My UK company is looking to set up a US company and want me to move to California for approx. 2 years. I have a family (wife and 2 young kids under 10).

As the company does not have an existing package or experience in this area, it is likely to be negotiable.

Given this, I would be grateful if you could offer some advice.

What should a typical ex-pat package consist of and what should I look out for in terms of gotchas e.g. tax liabilities etc.

All help and advice gratefully appreciated.

Thanks,
Spy


----------



## Bevdeforges (Nov 16, 2007)

There's no right or wrong about expat packages - and in the current economy, I suspect companies are trying to "economize" by cutting corners, but here are a few of the typical items to include:

1. tax equalization - usually done with aid of a large accounting firm or employee benefits firm. This means that they will reimburse you for all additional taxes you incur from the various elements of your expat package (i.e. over and above what you'd pay on your salary back home). Trick is that this reimbursement is taxable to you, too - so it's a tricky calculation. Usually includes tax preparation services for at least federal and state income taxes.

2. Moving costs and possibly a housing allowance, if you are trying to keep your home back in the UK. (I.e. they pay for housing in the US while you rent out your UK home for two years). Moving allowance usually includes an extra month's salary at each end of the deal to cover miscellaneous costs of replacing electrical appliances and other small household items.

3. Often private schooling costs for your children, with a view to keeping them current with the school system in the UK (i.e. an "international" or British school).

4. Provision of a car while you are in the US - includes insurance and maintenance but may or may not include petrol and day to day running costs.

5. Home leave once a year for the family to return to the UK.

One thing to consider - be very clear about your vacation allowance while in the US. Standard US vacation consists of only two weeks. On expat packages, you may be allowed a month for home leave.
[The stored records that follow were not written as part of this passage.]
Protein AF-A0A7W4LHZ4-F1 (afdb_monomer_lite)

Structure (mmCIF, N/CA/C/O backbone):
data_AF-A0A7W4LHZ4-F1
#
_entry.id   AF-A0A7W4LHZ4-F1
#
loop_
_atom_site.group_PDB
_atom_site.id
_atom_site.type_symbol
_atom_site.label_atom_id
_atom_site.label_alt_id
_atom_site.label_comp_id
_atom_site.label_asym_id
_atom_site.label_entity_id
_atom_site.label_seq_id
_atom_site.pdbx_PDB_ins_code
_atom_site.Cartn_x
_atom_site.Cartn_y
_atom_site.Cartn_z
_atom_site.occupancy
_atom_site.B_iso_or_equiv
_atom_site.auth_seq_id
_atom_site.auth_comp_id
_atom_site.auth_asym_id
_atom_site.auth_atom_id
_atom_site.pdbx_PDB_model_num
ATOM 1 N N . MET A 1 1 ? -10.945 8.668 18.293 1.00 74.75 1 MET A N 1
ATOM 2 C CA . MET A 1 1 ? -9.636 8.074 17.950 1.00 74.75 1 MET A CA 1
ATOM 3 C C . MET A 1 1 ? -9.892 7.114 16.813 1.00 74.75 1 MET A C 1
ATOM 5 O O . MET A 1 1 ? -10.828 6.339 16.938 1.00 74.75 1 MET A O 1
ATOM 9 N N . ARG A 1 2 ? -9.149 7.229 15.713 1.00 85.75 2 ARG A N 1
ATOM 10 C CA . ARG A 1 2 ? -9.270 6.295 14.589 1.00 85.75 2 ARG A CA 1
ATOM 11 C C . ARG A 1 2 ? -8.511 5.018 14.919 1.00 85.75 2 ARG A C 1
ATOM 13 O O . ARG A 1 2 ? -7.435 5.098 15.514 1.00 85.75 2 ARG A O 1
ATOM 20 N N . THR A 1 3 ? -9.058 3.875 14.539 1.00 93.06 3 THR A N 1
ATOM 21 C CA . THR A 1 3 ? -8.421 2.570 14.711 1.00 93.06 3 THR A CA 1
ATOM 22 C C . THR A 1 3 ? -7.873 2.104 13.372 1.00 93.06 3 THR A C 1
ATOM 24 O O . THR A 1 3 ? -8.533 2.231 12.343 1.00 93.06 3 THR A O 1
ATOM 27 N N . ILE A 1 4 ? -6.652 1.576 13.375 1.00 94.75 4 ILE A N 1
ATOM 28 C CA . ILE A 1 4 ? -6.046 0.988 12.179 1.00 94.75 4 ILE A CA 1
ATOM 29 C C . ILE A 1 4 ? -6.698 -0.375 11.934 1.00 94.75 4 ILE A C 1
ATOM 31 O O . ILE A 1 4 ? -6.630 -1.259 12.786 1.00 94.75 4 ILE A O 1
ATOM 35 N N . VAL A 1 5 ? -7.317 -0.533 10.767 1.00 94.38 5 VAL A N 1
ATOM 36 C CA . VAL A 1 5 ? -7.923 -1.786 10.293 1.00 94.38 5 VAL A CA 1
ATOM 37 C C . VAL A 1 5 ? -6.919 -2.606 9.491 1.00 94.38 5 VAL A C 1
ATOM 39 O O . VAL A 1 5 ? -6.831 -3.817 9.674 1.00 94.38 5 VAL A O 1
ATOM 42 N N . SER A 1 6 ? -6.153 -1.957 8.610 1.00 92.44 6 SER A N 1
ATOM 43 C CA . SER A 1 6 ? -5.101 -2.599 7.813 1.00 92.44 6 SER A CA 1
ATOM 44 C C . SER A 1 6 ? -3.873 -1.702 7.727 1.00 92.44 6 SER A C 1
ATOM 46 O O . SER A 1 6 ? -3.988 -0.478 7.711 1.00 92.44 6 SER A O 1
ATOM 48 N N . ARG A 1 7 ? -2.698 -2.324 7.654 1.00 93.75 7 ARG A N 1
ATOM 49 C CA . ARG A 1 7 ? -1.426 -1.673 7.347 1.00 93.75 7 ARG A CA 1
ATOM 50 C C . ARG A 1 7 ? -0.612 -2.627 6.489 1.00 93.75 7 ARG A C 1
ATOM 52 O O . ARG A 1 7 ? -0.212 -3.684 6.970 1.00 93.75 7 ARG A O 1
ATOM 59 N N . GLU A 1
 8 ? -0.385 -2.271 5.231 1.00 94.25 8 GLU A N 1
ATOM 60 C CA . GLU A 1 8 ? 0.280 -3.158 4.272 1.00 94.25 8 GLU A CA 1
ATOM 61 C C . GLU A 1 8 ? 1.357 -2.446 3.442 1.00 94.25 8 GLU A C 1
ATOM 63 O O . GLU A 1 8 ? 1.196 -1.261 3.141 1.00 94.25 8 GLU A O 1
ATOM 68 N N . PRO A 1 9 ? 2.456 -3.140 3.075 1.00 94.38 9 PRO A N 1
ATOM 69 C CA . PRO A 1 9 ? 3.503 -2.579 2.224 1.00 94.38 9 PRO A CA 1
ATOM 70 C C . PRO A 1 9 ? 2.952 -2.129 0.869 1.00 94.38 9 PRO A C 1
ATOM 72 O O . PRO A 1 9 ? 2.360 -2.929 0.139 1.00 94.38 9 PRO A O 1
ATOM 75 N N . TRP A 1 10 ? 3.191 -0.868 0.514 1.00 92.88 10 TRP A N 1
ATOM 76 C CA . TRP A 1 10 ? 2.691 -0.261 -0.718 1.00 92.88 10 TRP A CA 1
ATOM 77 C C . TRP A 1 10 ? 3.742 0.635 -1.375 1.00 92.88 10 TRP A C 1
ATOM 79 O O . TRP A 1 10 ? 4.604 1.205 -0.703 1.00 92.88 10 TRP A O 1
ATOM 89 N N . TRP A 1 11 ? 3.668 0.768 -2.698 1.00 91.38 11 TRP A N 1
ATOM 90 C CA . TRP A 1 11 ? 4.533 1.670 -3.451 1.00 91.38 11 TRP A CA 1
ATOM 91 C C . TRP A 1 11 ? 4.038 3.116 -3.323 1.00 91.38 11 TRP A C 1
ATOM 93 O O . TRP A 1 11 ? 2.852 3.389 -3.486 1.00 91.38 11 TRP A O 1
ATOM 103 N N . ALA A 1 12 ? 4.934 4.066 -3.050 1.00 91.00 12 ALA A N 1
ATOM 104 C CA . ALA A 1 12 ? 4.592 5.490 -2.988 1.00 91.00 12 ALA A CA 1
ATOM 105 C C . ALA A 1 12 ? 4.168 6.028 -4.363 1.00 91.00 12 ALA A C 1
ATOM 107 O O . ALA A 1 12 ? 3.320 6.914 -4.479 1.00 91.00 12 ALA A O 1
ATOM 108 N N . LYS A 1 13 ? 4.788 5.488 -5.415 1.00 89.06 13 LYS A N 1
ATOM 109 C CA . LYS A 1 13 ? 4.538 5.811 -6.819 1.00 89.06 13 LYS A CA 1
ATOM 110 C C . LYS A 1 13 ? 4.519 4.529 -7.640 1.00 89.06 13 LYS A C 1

But make sure your vacation allowance is spelled out or you could be surprised.

You should also be careful to clarify what the company will do for health insurance and retirement plans while you are in the US. Health insurance plans vary greatly in the US and can have hefty co-pays - but staying in a UK based plan will do you no good while in the US. If you plan on returning to the UK, you should see if you can remain in whatever plans you have back home to avoid having to pay for gaps in your service when you return.

I'm sure others will think of other issues to be aware of.
Cheers,
Bev


----------



## Spy (Mar 14, 2009)

Thanks Bev.

From your post, does that mean that I should expect my employer to continue paying for my UK health plan as well as a US health plan ?

Also, do you, or others know what a reasonable amount would be for housing costs or how it might be calculated ?

As regards car, would they normally pay for two cars (one for me to get to work and one for my wife to take the kids to school etc) ?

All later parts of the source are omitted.